The model describes a gas as a large number of identical microscopic particles (for atoms or molecules), all of which are in constant, Brownian motion. Their size is assumed to be much smaller than the average distance between the colliding particles.
The particles undergo random elastic collisions and with the walls of the container.

The three main conclusions of the kinetic theory of gases are:
-No energy is gained or lost when molecules collide as the collisions are assumed to be completely elastic.
-The individual particles in a gas take up a negligible amount of space with respect to the container they occupy.
-The molecules of gas are in constant linear motion.

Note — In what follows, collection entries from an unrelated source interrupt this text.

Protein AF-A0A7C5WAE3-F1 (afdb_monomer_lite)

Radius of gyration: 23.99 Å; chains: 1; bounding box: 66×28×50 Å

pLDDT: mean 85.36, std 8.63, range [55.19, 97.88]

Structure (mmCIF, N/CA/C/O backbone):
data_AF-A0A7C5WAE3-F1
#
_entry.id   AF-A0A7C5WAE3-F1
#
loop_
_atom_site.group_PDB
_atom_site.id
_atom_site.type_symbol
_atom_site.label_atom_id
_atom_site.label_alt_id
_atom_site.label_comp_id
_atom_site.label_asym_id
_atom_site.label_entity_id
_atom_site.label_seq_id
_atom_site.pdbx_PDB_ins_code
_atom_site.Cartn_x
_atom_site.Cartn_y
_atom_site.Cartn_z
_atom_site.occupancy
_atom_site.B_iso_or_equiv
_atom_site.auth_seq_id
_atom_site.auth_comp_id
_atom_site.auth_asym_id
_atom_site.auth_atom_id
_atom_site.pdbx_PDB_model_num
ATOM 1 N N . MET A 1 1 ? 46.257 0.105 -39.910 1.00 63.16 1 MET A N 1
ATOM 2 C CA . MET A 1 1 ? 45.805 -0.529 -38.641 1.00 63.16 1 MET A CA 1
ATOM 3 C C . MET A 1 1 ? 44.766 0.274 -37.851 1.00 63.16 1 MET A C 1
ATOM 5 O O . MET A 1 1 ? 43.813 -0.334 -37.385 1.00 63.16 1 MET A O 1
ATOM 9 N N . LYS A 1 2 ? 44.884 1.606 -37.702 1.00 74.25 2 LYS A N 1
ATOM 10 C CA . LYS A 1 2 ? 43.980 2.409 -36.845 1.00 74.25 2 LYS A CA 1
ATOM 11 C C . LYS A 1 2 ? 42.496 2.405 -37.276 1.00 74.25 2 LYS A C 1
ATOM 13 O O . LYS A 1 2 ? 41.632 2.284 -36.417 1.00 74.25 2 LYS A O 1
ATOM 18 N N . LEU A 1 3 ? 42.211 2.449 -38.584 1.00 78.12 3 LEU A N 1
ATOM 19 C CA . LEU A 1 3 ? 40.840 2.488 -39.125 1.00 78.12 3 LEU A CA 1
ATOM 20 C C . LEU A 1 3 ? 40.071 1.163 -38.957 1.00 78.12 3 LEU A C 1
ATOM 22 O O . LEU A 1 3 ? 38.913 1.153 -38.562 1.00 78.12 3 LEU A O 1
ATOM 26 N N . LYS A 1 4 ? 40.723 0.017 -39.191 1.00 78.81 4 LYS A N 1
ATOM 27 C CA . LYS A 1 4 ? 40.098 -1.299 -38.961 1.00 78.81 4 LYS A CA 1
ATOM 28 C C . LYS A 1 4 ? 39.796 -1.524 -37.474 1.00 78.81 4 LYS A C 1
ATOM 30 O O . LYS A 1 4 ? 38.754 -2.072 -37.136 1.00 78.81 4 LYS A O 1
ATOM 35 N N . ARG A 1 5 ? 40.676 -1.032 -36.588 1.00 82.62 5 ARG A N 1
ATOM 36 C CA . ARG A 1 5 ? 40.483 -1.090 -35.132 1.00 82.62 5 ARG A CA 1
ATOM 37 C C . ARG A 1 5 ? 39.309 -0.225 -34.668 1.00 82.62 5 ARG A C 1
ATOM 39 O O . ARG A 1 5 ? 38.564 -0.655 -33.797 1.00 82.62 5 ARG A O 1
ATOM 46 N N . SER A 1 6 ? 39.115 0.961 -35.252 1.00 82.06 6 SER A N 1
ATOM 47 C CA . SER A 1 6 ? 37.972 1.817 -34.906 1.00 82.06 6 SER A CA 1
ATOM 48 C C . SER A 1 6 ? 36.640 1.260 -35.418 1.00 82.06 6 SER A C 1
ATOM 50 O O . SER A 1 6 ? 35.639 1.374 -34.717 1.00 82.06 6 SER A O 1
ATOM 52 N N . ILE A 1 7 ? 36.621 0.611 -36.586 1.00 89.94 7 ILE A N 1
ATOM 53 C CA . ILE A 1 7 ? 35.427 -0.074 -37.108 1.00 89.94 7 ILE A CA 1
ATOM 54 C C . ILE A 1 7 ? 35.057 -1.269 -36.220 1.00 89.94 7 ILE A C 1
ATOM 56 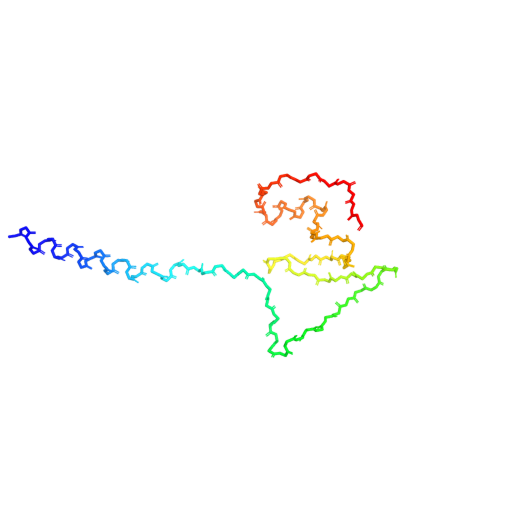O O . ILE A 1 7 ? 33.907 -1.378 -35.802 1.00 89.94 7 ILE A O 1
ATOM 60 N N . ALA A 1 8 ? 36.031 -2.113 -35.867 1.00 91.62 8 ALA A N 1
ATOM 61 C CA . ALA A 1 8 ? 35.805 -3.249 -34.975 1.00 91.62 8 ALA A CA 1
ATOM 62 C C . ALA A 1 8 ? 35.292 -2.806 -33.592 1.00 91.62 8 ALA A C 1
ATOM 64 O O . ALA A 1 8 ? 34.364 -3.406 -33.059 1.00 91.62 8 ALA A O 1
ATOM 65 N N . LEU A 1 9 ? 35.835 -1.710 -33.046 1.00 93.50 9 LEU A N 1
ATOM 66 C CA . LEU A 1 9 ? 35.387 -1.151 -31.768 1.00 93.50 9 LEU A CA 1
ATOM 67 C C . LEU A 1 9 ? 33.938 -0.648 -31.828 1.00 93.50 9 LEU A C 1
ATOM 69 O O . LEU A 1 9 ? 33.162 -0.904 -30.913 1.00 93.50 9 LEU A O 1
ATOM 73 N N . ARG A 1 10 ? 33.554 0.042 -32.909 1.00 93.31 10 ARG A N 1
ATOM 74 C CA . ARG A 1 10 ? 32.168 0.497 -33.105 1.00 93.31 10 ARG A CA 1
ATOM 75 C C . ARG A 1 10 ? 31.206 -0.680 -33.214 1.00 93.31 10 ARG A C 1
ATOM 77 O O . ARG A 1 10 ? 30.149 -0.648 -32.599 1.00 93.31 10 ARG A O 1
ATOM 84 N N . PHE A 1 11 ? 31.592 -1.723 -33.945 1.00 94.38 11 PHE A N 1
ATOM 85 C CA . PHE A 1 11 ? 30.779 -2.929 -34.080 1.00 94.38 11 PHE A CA 1
ATOM 86 C C . PHE A 1 11 ? 30.599 -3.643 -32.733 1.00 94.38 11 PHE A C 1
ATOM 88 O O . PHE A 1 11 ? 29.486 -4.016 -32.377 1.00 94.38 11 PHE A O 1
ATOM 95 N N . PHE A 1 12 ? 31.669 -3.747 -31.941 1.00 94.69 12 PHE A N 1
ATOM 96 C CA . PHE A 1 12 ? 31.622 -4.305 -30.590 1.00 94.69 12 PHE A CA 1
ATOM 97 C C . PHE A 1 12 ? 30.726 -3.492 -29.641 1.00 94.69 12 PHE A C 1
ATOM 99 O O . PHE A 1 12 ? 29.958 -4.075 -28.877 1.00 94.69 12 PHE A O 1
ATOM 106 N N . LEU A 1 13 ? 30.767 -2.156 -29.719 1.00 94.50 13 LEU A N 1
ATOM 107 C CA . LEU A 1 13 ? 29.895 -1.283 -28.926 1.00 94.50 13 LEU A CA 1
ATOM 108 C C . LEU A 1 13 ? 28.419 -1.445 -29.308 1.00 94.50 13 LEU A C 1
ATOM 110 O O . LEU A 1 13 ? 27.578 -1.565 -28.422 1.00 94.50 13 LEU A O 1
ATOM 114 N N . VAL A 1 14 ? 28.107 -1.503 -30.607 1.00 93.94 14 VAL A N 1
ATOM 115 C CA . VAL A 1 14 ? 26.732 -1.718 -31.091 1.00 93.94 14 VAL A CA 1
ATOM 116 C C . VAL A 1 14 ? 26.215 -3.095 -30.675 1.00 93.94 14 VAL A C 1
ATOM 118 O O . VAL A 1 14 ? 25.095 -3.198 -30.179 1.00 93.94 14 VAL A O 1
ATOM 121 N N . LEU A 1 15 ? 27.039 -4.140 -30.803 1.00 92.44 15 LEU A N 1
ATOM 122 C CA . LEU A 1 15 ? 26.677 -5.495 -30.390 1.00 92.44 15 LEU A CA 1
ATOM 123 C C . LEU A 1 15 ? 26.404 -5.559 -28.882 1.00 92.44 15 LEU A C 1
ATOM 125 O O . LEU A 1 15 ? 25.355 -6.043 -28.466 1.00 92.44 15 LEU A O 1
ATOM 129 N N . THR A 1 16 ? 27.300 -4.998 -28.070 1.00 90.44 16 THR A N 1
ATOM 130 C CA . THR A 1 16 ? 27.132 -4.947 -26.610 1.00 90.44 16 THR A CA 1
ATOM 131 C C . THR A 1 16 ? 25.858 -4.190 -26.226 1.00 90.44 16 THR A C 1
ATOM 133 O O . THR A 1 16 ? 25.076 -4.682 -25.420 1.00 90.44 16 THR A O 1
ATOM 136 N N . PHE A 1 17 ? 25.590 -3.038 -26.849 1.00 88.94 17 PHE A N 1
ATOM 137 C CA . PHE A 1 17 ? 24.369 -2.269 -26.597 1.00 88.94 17 PHE A CA 1
ATOM 138 C C . PHE A 1 17 ? 23.096 -3.032 -27.000 1.00 88.94 17 PHE A C 1
ATOM 140 O O . PHE A 1 17 ? 22.103 -2.992 -26.279 1.00 88.94 17 PHE A O 1
ATOM 147 N N . SER A 1 18 ? 23.127 -3.774 -28.113 1.00 87.56 18 SER A N 1
ATOM 148 C CA . SER A 1 18 ? 21.987 -4.585 -28.563 1.00 87.56 18 SER A CA 1
ATOM 149 C C . SER A 1 18 ? 21.667 -5.757 -27.626 1.00 87.56 18 SER A C 1
ATOM 151 O O . SER A 1 18 ? 20.499 -6.072 -27.424 1.00 87.56 18 SER A O 1
ATOM 153 N N . LEU A 1 19 ? 22.684 -6.355 -26.996 1.00 86.56 19 LEU A N 1
ATOM 154 C CA . LEU A 1 19 ? 22.519 -7.475 -26.063 1.00 86.56 19 LEU A CA 1
ATOM 155 C C . LEU A 1 19 ? 22.034 -7.034 -24.670 1.00 86.56 19 LEU A C 1
ATOM 157 O O . LEU A 1 19 ? 21.448 -7.833 -23.945 1.00 86.56 19 LEU A O 1
ATOM 161 N N . LEU A 1 20 ? 22.240 -5.768 -24.296 1.00 85.38 20 LEU A N 1
ATOM 162 C CA . LEU A 1 20 ? 21.876 -5.233 -22.977 1.00 85.38 20 LEU A CA 1
ATOM 163 C C . LEU A 1 20 ? 20.394 -4.837 -22.839 1.00 85.38 20 LEU A C 1
ATOM 165 O O . LEU A 1 20 ? 19.940 -4.593 -21.723 1.00 85.38 20 LEU A O 1
ATOM 169 N N . GLN A 1 21 ? 19.617 -4.802 -23.928 1.00 77.19 21 GLN A N 1
ATOM 170 C CA . GLN A 1 21 ? 18.209 -4.370 -23.876 1.00 77.19 21 GLN A CA 1
ATOM 171 C C . GLN A 1 21 ? 17.285 -5.350 -23.132 1.00 77.19 21 GLN A C 1
ATOM 173 O O . GLN A 1 21 ? 16.237 -4.950 -22.636 1.00 77.19 21 GLN A O 1
ATOM 178 N N . GLY A 1 22 ? 17.675 -6.622 -22.995 1.00 72.75 22 GLY A N 1
ATOM 179 C CA . GLY A 1 22 ? 16.886 -7.636 -22.280 1.00 72.75 22 GLY A CA 1
ATOM 180 C C . GLY A 1 22 ? 16.867 -7.491 -20.753 1.00 72.75 22 GLY A C 1
ATOM 181 O O . GLY A 1 22 ? 16.168 -8.247 -20.086 1.00 72.75 22 GLY A O 1
ATOM 182 N N . LEU A 1 23 ? 17.636 -6.554 -20.188 1.00 73.81 23 LEU A N 1
ATOM 183 C CA . LEU A 1 23 ? 17.732 -6.341 -18.737 1.00 73.81 23 LEU A CA 1
ATOM 184 C C . LEU A 1 23 ? 16.796 -5.244 -18.219 1.00 73.81 23 LEU A C 1
ATOM 186 O O . LEU A 1 23 ? 16.668 -5.070 -17.007 1.00 73.81 23 LEU A O 1
ATOM 190 N N . THR A 1 24 ? 16.146 -4.491 -19.107 1.00 76.44 24 THR A N 1
ATOM 191 C CA . THR A 1 24 ? 15.228 -3.425 -18.706 1.00 76.44 24 THR A CA 1
ATOM 192 C C . THR A 1 24 ? 13.799 -3.943 -18.698 1.00 76.44 24 THR A C 1
ATOM 194 O O . THR A 1 24 ? 13.243 -4.260 -19.748 1.00 76.44 24 THR A O 1
ATOM 197 N N . TYR A 1 25 ? 13.183 -3.981 -17.523 1.00 75.12 25 TYR A N 1
ATOM 198 C CA . TYR A 1 25 ? 11.741 -4.151 -17.397 1.00 75.12 25 TYR A CA 1
ATOM 199 C C . TYR A 1 25 ? 11.090 -2.767 -17.385 1.00 75.12 25 TYR A C 1
ATOM 201 O O . TYR A 1 25 ? 11.493 -1.896 -16.613 1.00 75.12 25 TYR A O 1
ATOM 209 N N . ALA A 1 26 ? 10.095 -2.542 -18.244 1.00 76.50 26 ALA A N 1
ATOM 210 C CA . ALA A 1 26 ? 9.260 -1.353 -18.132 1.00 76.50 26 ALA A CA 1
ATOM 211 C C . ALA A 1 26 ? 8.374 -1.489 -16.886 1.00 76.50 26 ALA A C 1
ATOM 213 O O . ALA A 1 26 ? 7.721 -2.516 -16.696 1.00 76.50 26 ALA A O 1
ATOM 214 N N . GLN A 1 27 ? 8.345 -0.460 -16.041 1.00 72.88 27 GLN A N 1
ATOM 215 C CA . GLN A 1 27 ? 7.405 -0.407 -14.925 1.00 72.88 27 GLN A CA 1
ATOM 216 C C . GLN A 1 27 ? 5.991 -0.159 -15.460 1.00 72.88 27 GLN A C 1
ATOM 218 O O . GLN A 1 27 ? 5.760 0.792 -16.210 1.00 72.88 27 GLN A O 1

The degrees of freedom for a molecule or atom can be found by the formula given below:
$\text{f = 3N}$
Where,
N stands for the number of atoms present in one gas molecule.
${{O}_{2}}$ has 6 degrees of freedom as it is diatomic and $S{{O}_{2}}$ has 9 degrees of freedom as it is triatomic.
However ${{O}_{2}}$ has 1 and $S{{O}_{2}}$has 2 vibrational degrees of freedom which are not taken into consideration as its effect is seen only at high temperatures. Hence the degrees of freedom are 5 and 7 respectively.

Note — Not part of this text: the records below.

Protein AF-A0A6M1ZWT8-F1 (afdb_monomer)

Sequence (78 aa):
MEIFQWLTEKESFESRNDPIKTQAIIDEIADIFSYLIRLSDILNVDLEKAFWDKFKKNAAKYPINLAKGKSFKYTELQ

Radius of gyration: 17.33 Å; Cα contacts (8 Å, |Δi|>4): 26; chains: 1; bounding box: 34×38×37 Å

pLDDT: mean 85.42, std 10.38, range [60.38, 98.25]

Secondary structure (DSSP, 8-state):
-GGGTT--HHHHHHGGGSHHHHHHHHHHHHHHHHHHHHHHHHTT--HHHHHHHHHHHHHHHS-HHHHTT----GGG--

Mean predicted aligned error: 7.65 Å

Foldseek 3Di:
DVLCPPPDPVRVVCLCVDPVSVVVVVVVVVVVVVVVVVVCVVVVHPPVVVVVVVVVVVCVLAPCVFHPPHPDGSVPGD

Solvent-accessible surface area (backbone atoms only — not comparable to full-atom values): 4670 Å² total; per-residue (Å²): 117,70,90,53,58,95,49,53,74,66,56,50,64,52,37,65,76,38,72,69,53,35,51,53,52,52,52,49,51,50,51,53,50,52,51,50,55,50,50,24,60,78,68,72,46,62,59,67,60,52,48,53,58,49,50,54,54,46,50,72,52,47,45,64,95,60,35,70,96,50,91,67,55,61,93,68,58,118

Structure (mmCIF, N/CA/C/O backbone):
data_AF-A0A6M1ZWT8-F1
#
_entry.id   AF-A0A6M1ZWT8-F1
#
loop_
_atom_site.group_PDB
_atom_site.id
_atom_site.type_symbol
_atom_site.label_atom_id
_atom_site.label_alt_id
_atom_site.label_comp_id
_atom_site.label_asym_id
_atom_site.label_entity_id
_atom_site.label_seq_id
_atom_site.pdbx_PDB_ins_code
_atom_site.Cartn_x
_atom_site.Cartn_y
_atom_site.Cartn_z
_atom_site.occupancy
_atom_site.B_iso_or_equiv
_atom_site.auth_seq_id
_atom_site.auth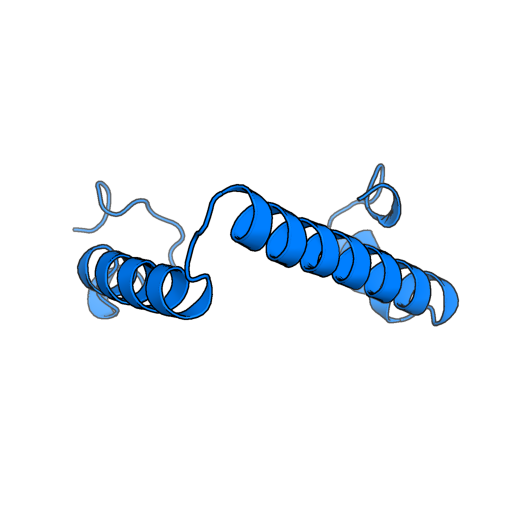_comp_id
_atom_site.auth_asym_id
_atom_site.auth_atom_id
_atom_site.pdbx_PDB_model_num
ATOM 1 N N . MET A 1 1 ? 9.896 -5.522 -4.761 1.00 60.38 1 MET A N 1
ATOM 2 C CA . MET A 1 1 ? 10.749 -4.305 -4.628 1.00 60.38 1 MET A CA 1
ATOM 3 C C . MET A 1 1 ? 12.173 -4.532 -5.150 1.00 60.38 1 MET A C 1
ATOM 5 O O . MET A 1 1 ? 13.012 -3.646 -5.028 1.00 60.38 1 MET A O 1
ATOM 9 N N . GLU A 1 2 ? 12.451 -5.687 -5.761 1.00 71.00 2 GLU A N 1
ATOM 10 C CA . GLU A 1 2 ? 13.769 -6.059 -6.300 1.00 71.00 2 GLU A CA 1
ATOM 11 C C . GLU A 1 2 ? 14.166 -5.194 -7.509 1.00 71.00 2 GLU A C 1
ATOM 13 O O . GLU A 1 2 ? 15.333 -4.874 -7.689 1.00 71.00 2 GLU A O 1
ATOM 18 N N . ILE A 1 3 ? 13.182 -4.726 -8.287 1.00 73.62 3 ILE A N 1
ATOM 19 C CA . ILE A 1 3 ? 13.377 -3.908 -9.500 1.00 73.62 3 ILE A CA 1
ATOM 20 C C . ILE A 1 3 ? 14.169 -2.621 -9.259 1.00 73.62 3 ILE A C 1
ATOM 22 O O . ILE A 1 3 ? 14.852 -2.145 -10.163 1.00 73.62 3 ILE A O 1
ATOM 26 N N . PHE A 1 4 ? 14.067 -2.049 -8.060 1.00 80.56 4 PHE A N 1
ATOM 27 C CA . PHE A 1 4 ? 14.763 -0.813 -7.704 1.00 80.56 4 PHE A CA 1
ATOM 28 C C . PHE A 1 4 ? 16.031 -1.061 -6.892 1.00 80.56 4 PHE A C 1
ATOM 30 O O . PHE A 1 4 ? 16.741 -0.112 -6.559 1.00 80.56 4 PHE A O 1
ATOM 37 N N . GLN A 1 5 ? 16.330 -2.315 -6.549 1.00 82.19 5 GLN A N 1
ATOM 38 C CA . GLN A 1 5 ? 17.560 -2.611 -5.838 1.00 82.19 5 GLN A CA 1
ATOM 39 C C . GLN A 1 5 ? 18.748 -2.294 -6.737 1.00 82.19 5 GLN A C 1
ATOM 41 O O . GLN A 1 5 ? 18.754 -2.607 -7.926 1.00 82.19 5 GLN A O 1
ATOM 46 N N . TRP A 1 6 ? 19.758 -1.658 -6.146 1.00 85.38 6 TRP A N 1
ATOM 47 C CA . TRP A 1 6 ? 21.001 -1.274 -6.820 1.00 85.38 6 TRP A CA 1
ATOM 48 C C . TRP A 1 6 ? 20.857 -0.173 -7.884 1.00 85.38 6 TRP A C 1
ATOM 50 O O . TRP A 1 6 ? 21.864 0.200 -8.481 1.00 85.38 6 TRP A O 1
ATOM 60 N N . LEU A 1 7 ? 19.658 0.391 -8.083 1.00 85.81 7 LEU A N 1
ATOM 61 C CA . LEU A 1 7 ? 19.449 1.557 -8.941 1.00 85.81 7 LEU A CA 1
ATOM 62 C C . LEU A 1 7 ? 19.644 2.858 -8.159 1.00 85.81 7 LEU A C 1
ATOM 64 O O . LEU A 1 7 ? 19.206 3.001 -7.016 1.00 85.81 7 LEU A O 1
ATOM 68 N N . THR A 1 8 ? 20.243 3.854 -8.806 1.00 88.88 8 THR A N 1
ATOM 69 C CA . THR A 1 8 ? 20.183 5.240 -8.333 1.00 88.88 8 THR A CA 1
ATOM 70 C C . THR A 1 8 ? 18.772 5.814 -8.493 1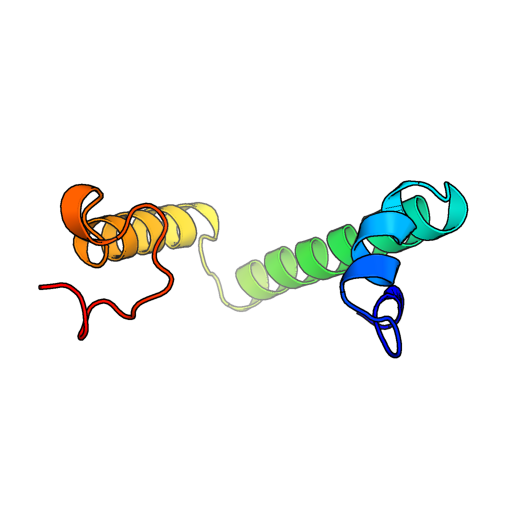.00 88.88 8 THR A C 1
ATOM 72 O O . THR A 1 8 ? 17.930 5.281 -9.220 1.00 88.88 8 THR A O 1
ATOM 75 N N . GLU A 1 9 ? 18.495 6.944 -7.836 1.00 84.62 9 GLU A N 1
ATOM 76 C CA . GLU A 1 9 ? 17.210 7.647 -7.963 1.00 84.62 9 GLU A CA 1
ATOM 77 C C . GLU A 1 9 ? 16.888 7.972 -9.429 1.00 84.62 9 GLU A C 1
ATOM 79 O O . GLU A 1 9 ? 15.781 7.712 -9.904 1.00 84.62 9 GLU A O 1
ATOM 84 N N . LYS A 1 10 ? 17.882 8.471 -10.174 1.00 88.12 10 LYS A N 1
ATOM 85 C CA . LYS A 1 10 ? 17.734 8.800 -11.593 1.00 88.12 10 LYS A CA 1
ATOM 86 C C . LYS A 1 10 ? 17.385 7.562 -12.422 1.00 88.12 10 LYS A C 1
ATOM 88 O O . LYS A 1 10 ? 16.432 7.597 -13.194 1.00 88.12 10 LYS A O 1
ATOM 93 N N . GLU A 1 11 ? 18.110 6.464 -12.227 1.00 85.69 11 GLU A N 1
ATOM 94 C CA . GLU A 1 11 ? 17.867 5.208 -12.948 1.00 85.69 11 GLU A CA 1
ATOM 95 C C . GLU A 1 11 ? 16.502 4.602 -12.593 1.00 85.69 11 GLU A C 1
ATOM 97 O O . GLU A 1 11 ? 15.801 4.081 -13.462 1.00 85.69 11 GLU A O 1
ATOM 102 N N . SER A 1 12 ? 16.074 4.732 -11.336 1.00 84.44 12 SER A N 1
ATOM 103 C CA . SER A 1 12 ? 14.742 4.314 -10.888 1.00 84.44 12 SER A CA 1
ATOM 104 C C . SER A 1 12 ? 13.645 5.107 -11.601 1.00 84.44 12 SER A C 1
ATOM 106 O O . SER A 1 12 ? 12.680 4.526 -12.094 1.00 84.44 12 SER A O 1
ATOM 108 N N . PHE A 1 13 ? 13.812 6.427 -11.730 1.00 83.50 13 PHE A N 1
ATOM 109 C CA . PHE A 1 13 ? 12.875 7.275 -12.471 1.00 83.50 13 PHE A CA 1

Let us calculate the kinetic energies of ${{O}_{2}}$ and $S{{O}_{2}}$ by substituting the values of f calculated above.
$\text{K}\text{.E = }\dfrac{\text{f}}{2}{{\text{K}}_{b}}\text{ x T}$
\[\dfrac{\text{K}\text{.}{{\text{E}}_{{{O}_{2}}}}}{\text{K}\text{.}{{\text{E}}_{S{{O}_{2}}}}}\text{ = }\dfrac{\dfrac{{{\text{f}}_{{{O}_{2}}}}}{2}{{\text{K}}_{b}}\text{ x T}}{\dfrac{{{\text{f}}_{S{{O}_{{}}}}}}{2}{{\text{K}}_{b}}\text{ x T}}\]
\[\dfrac{\text{K}\text{.}{{\text{E}}_{{{O}_{2}}}}}{\text{K}\text{.}{{\text{E}}_{S{{O}_{2}}}}}\text{ = }\dfrac{\text{5}{{\text{K}}_{b}}\text{ }}{\text{7}{{\text{K}}_{b}}}\]

So, the correct answer is “Option B”.

Note: The kinetic theory of gases is defined only for ideal gases. The equations of kinetic theory of gases do not hold good for real gases. The assumptions made to apply the above equations are:
- The size of individual particles is very small compared to the size occupied by the gas.
- There is no interaction between the particles.
- The attractive and repulsive forces are non-existent.
- The average kinetic theory of the gas is proportional to the temperature.